*DESCRIPTION OF THE TASK*
The response must reproduce every record in full.

Records from a dataset
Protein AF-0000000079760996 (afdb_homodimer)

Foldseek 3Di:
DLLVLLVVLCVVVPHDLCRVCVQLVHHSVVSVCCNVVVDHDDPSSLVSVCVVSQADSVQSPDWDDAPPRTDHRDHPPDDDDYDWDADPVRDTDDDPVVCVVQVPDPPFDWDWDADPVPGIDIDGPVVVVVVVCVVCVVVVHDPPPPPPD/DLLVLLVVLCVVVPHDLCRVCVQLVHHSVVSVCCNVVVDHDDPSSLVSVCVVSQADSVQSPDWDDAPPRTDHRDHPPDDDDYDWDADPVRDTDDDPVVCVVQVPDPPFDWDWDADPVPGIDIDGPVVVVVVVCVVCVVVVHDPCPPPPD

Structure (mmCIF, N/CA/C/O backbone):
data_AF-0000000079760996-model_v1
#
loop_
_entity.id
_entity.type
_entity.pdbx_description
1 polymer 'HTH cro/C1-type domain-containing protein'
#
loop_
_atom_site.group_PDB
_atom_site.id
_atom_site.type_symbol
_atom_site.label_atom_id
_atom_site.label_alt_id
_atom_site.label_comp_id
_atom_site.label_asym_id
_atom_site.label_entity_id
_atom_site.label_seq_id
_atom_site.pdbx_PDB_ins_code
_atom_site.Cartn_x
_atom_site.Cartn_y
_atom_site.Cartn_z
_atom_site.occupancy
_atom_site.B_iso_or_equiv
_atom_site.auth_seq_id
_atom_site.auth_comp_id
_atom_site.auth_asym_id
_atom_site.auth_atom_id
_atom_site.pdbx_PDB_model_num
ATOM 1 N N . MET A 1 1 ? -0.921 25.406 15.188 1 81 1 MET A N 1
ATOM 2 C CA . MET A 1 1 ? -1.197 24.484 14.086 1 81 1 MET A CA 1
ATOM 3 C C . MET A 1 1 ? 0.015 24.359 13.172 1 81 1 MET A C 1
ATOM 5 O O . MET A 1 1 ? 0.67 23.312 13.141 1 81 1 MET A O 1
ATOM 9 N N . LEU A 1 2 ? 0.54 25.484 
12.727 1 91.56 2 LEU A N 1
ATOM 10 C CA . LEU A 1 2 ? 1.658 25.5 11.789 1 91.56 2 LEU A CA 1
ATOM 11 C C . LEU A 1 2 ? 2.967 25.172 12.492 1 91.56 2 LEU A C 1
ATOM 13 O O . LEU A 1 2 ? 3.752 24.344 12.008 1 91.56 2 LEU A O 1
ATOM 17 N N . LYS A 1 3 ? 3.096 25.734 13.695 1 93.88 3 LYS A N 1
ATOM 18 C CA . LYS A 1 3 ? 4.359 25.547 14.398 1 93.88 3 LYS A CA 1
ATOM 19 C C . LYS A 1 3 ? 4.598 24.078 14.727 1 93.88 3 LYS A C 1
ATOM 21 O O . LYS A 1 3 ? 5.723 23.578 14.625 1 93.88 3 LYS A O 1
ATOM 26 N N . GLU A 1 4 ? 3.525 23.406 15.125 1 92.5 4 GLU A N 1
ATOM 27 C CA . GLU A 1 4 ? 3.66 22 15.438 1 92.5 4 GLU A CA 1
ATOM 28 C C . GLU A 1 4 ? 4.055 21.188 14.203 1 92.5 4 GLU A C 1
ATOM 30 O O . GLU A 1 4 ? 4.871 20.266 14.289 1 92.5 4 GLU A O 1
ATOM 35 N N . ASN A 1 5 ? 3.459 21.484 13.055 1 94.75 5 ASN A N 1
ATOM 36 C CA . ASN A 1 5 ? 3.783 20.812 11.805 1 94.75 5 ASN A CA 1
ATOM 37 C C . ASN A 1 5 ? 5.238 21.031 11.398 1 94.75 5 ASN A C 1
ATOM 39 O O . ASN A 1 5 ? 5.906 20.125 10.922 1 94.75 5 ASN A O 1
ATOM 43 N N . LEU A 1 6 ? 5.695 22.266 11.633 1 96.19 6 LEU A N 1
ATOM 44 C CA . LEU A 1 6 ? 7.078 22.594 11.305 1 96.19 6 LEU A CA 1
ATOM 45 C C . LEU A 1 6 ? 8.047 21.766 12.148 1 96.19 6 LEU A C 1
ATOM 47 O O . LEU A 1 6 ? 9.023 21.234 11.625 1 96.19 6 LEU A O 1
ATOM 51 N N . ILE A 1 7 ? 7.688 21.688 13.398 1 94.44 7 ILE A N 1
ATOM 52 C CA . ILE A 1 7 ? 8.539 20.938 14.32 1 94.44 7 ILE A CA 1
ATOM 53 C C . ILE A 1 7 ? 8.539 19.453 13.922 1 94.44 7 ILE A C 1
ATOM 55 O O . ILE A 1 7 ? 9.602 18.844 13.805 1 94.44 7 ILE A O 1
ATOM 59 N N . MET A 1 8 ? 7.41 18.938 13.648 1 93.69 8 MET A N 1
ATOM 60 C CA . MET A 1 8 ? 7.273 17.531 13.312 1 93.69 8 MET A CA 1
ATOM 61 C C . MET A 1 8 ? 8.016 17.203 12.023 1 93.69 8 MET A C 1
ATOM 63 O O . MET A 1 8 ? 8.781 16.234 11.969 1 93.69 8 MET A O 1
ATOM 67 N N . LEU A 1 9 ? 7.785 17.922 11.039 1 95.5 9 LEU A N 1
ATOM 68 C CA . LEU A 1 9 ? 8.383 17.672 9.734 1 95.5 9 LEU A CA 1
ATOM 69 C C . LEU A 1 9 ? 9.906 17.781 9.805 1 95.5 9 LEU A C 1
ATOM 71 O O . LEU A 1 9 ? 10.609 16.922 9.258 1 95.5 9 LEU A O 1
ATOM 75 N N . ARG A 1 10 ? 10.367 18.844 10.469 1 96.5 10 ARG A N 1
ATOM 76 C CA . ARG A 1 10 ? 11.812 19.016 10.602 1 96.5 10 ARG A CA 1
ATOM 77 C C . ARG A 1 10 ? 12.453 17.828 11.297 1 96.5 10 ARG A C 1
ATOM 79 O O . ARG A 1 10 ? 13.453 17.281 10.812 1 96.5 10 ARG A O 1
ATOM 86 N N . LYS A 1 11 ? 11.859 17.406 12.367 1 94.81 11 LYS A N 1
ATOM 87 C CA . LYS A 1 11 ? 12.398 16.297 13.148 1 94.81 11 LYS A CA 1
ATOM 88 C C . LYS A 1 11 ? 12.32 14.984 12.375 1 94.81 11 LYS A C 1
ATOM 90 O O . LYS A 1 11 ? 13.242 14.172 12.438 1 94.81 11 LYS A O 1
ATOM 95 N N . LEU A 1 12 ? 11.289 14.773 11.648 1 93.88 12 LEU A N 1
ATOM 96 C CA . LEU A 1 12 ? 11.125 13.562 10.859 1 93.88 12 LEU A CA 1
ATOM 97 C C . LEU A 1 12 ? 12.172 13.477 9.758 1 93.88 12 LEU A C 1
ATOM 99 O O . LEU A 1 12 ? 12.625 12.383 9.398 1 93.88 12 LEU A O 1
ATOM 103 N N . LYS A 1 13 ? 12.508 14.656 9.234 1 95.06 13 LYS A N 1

*ANSWER SECTION*
Protein AF-0000000079760996 (afdb_homodimer)

Foldseek 3Di:
DLLVLLVVLCVVVPHDLCRVCVQLVHHSVVSVCCNVVVDHDDPSSLVSVCVVSQADSVQSPDWDDAPPRTDHRDHPPDDDDYDWDADPVRDTDDDPVVCVVQVPDPPFDWDWDADPVPGIDIDGPVVVVVVVCVVCVVVVHDPPPPPPD/DLLVLLVVLCVVVPHDLCRVCVQLVHHSVVSVCCNVVVDHDDPSSLVSVCVVSQADSVQSPDWDDAPPRTDHRDHPPDDDDYDWDADPVRDTDDDPVVCVVQVPDPPFDWDWDADPVPGIDIDGPVVVVVVVCVVCVVVVHDPCPPPPD

Structure (mmCIF, N/CA/C/O backbone):
data_AF-0000000079760996-model_v1
#
loop_
_entity.id
_entity.type
_entity.pdbx_description
1 polymer 'HTH cro/C1-type domain-containing protein'
#
loop_
_atom_site.group_PDB
_atom_site.id
_atom_site.type_symbol
_atom_site.label_atom_id
_atom_site.label_alt_id
_atom_site.label_comp_id
_atom_site.label_asym_id
_atom_site.label_entity_id
_atom_site.label_seq_id
_atom_site.pdbx_PDB_ins_code
_atom_site.Cartn_x
_atom_site.Cartn_y
_atom_site.Cartn_z
_atom_site.occupancy
_atom_site.B_iso_or_equiv
_atom_site.auth_seq_id
_atom_site.auth_comp_id
_atom_site.auth_asym_id
_atom_site.auth_atom_id
_atom_site.pdbx_PDB_model_num
ATOM 1 N N . MET A 1 1 ? -0.921 25.406 15.188 1 81 1 MET A N 1
ATOM 2 C CA . MET A 1 1 ? -1.197 24.484 14.086 1 81 1 MET A CA 1
ATOM 3 C C . MET A 1 1 ? 0.015 24.359 13.172 1 81 1 MET A C 1
ATOM 5 O O . MET A 1 1 ? 0.67 23.312 13.141 1 81 1 MET A O 1
ATOM 9 N N . LEU A 1 2 ? 0.54 25.484 
12.727 1 91.56 2 LEU A N 1
ATOM 10 C CA . LEU A 1 2 ? 1.658 25.5 11.789 1 91.56 2 LEU A CA 1
ATOM 11 C C . LEU A 1 2 ? 2.967 25.172 12.492 1 91.56 2 LEU A C 1
ATOM 13 O O . LEU A 1 2 ? 3.752 24.344 12.008 1 91.56 2 LEU A O 1
ATOM 17 N N . LYS A 1 3 ? 3.096 25.734 13.695 1 93.88 3 LYS A N 1
ATOM 18 C CA . LYS A 1 3 ? 4.359 25.547 14.398 1 93.88 3 LYS A CA 1
ATOM 19 C C . LYS A 1 3 ? 4.598 24.078 14.727 1 93.88 3 LYS A C 1
ATOM 21 O O . LYS A 1 3 ? 5.723 23.578 14.625 1 93.88 3 LYS A O 1
ATOM 26 N N . GLU A 1 4 ? 3.525 23.406 15.125 1 92.5 4 GLU A N 1
ATOM 27 C CA . GLU A 1 4 ? 3.66 22 15.438 1 92.5 4 GLU A CA 1
ATOM 28 C C . GLU A 1 4 ? 4.055 21.188 14.203 1 92.5 4 GLU A C 1
ATOM 30 O O . GLU A 1 4 ? 4.871 20.266 14.289 1 92.5 4 GLU A O 1
ATOM 35 N N . ASN A 1 5 ? 3.459 21.484 13.055 1 94.75 5 ASN A N 1
ATOM 36 C CA . ASN A 1 5 ? 3.783 20.812 11.805 1 94.75 5 ASN A CA 1
ATOM 37 C C . ASN A 1 5 ? 5.238 21.031 11.398 1 94.75 5 ASN A C 1
ATOM 39 O O . ASN A 1 5 ? 5.906 20.125 10.922 1 94.75 5 ASN A O 1
ATOM 43 N N . LEU A 1 6 ? 5.695 22.266 11.633 1 96.19 6 LEU A N 1
ATOM 44 C CA . LEU A 1 6 ? 7.078 22.594 11.305 1 96.19 6 LEU A CA 1
ATOM 45 C C . LEU A 1 6 ? 8.047 21.766 12.148 1 96.19 6 LEU A C 1
ATOM 47 O O . LEU A 1 6 ? 9.023 21.234 11.625 1 96.19 6 LEU A O 1
ATOM 51 N N . ILE A 1 7 ? 7.688 21.688 13.398 1 94.44 7 ILE A N 1
ATOM 52 C CA . ILE A 1 7 ? 8.539 20.938 14.32 1 94.44 7 ILE A CA 1
ATOM 53 C C . ILE A 1 7 ? 8.539 19.453 13.922 1 94.44 7 ILE A C 1
ATOM 55 O O . ILE A 1 7 ? 9.602 18.844 13.805 1 94.44 7 ILE A O 1
ATOM 59 N N . MET A 1 8 ? 7.41 18.938 13.648 1 93.69 8 MET A N 1
ATOM 60 C CA . MET A 1 8 ? 7.273 17.531 13.312 1 93.69 8 MET A CA 1
ATOM 61 C C . MET A 1 8 ? 8.016 17.203 12.023 1 93.69 8 MET A C 1
ATOM 63 O O . MET A 1 8 ? 8.781 16.234 11.969 1 93.69 8 MET A O 1
ATOM 67 N N . LEU A 1 9 ? 7.785 17.922 11.039 1 95.5 9 LEU A N 1
ATOM 68 C CA . LEU A 1 9 ? 8.383 17.672 9.734 1 95.5 9 LEU A CA 1
ATOM 69 C C . LEU A 1 9 ? 9.906 17.781 9.805 1 95.5 9 LEU A C 1
ATOM 71 O O . LEU A 1 9 ? 10.609 16.922 9.258 1 95.5 9 LEU A O 1
ATOM 75 N N . ARG A 1 10 ? 10.367 18.844 10.469 1 96.5 10 ARG A N 1
ATOM 76 C CA . ARG A 1 10 ? 11.812 19.016 10.602 1 96.5 10 ARG A CA 1
ATOM 77 C C . ARG A 1 10 ? 12.453 17.828 11.297 1 96.5 10 ARG A C 1
ATOM 79 O O . ARG A 1 10 ? 13.453 17.281 10.812 1 96.5 10 ARG A O 1
ATOM 86 N N . LYS A 1 11 ? 11.859 17.406 12.367 1 94.81 11 LYS A N 1
ATOM 87 C CA . LYS A 1 11 ? 12.398 16.297 13.148 1 94.81 11 LYS A CA 1
ATOM 88 C C . LYS A 1 11 ? 12.32 14.984 12.375 1 94.81 11 LYS A C 1
ATOM 90 O O . LYS A 1 11 ? 13.242 14.172 12.438 1 94.81 11 LYS A O 1
ATOM 95 N N . LEU A 1 12 ? 11.289 14.773 11.648 1 93.88 12 LEU A N 1
ATOM 96 C CA . LEU A 1 12 ? 11.125 13.562 10.859 1 93.88 12 LEU A CA 1
ATOM 97 C C . LEU A 1 12 ? 12.172 13.477 9.758 1 93.88 12 LEU A C 1
ATOM 99 O O . LEU A 1 12 ? 12.625 12.383 9.398 1 93.88 12 LEU A O 1
ATOM 103 N N . LYS A 1 13 ? 12.508 14.656 9.234 1 95.06 13 LYS A N 1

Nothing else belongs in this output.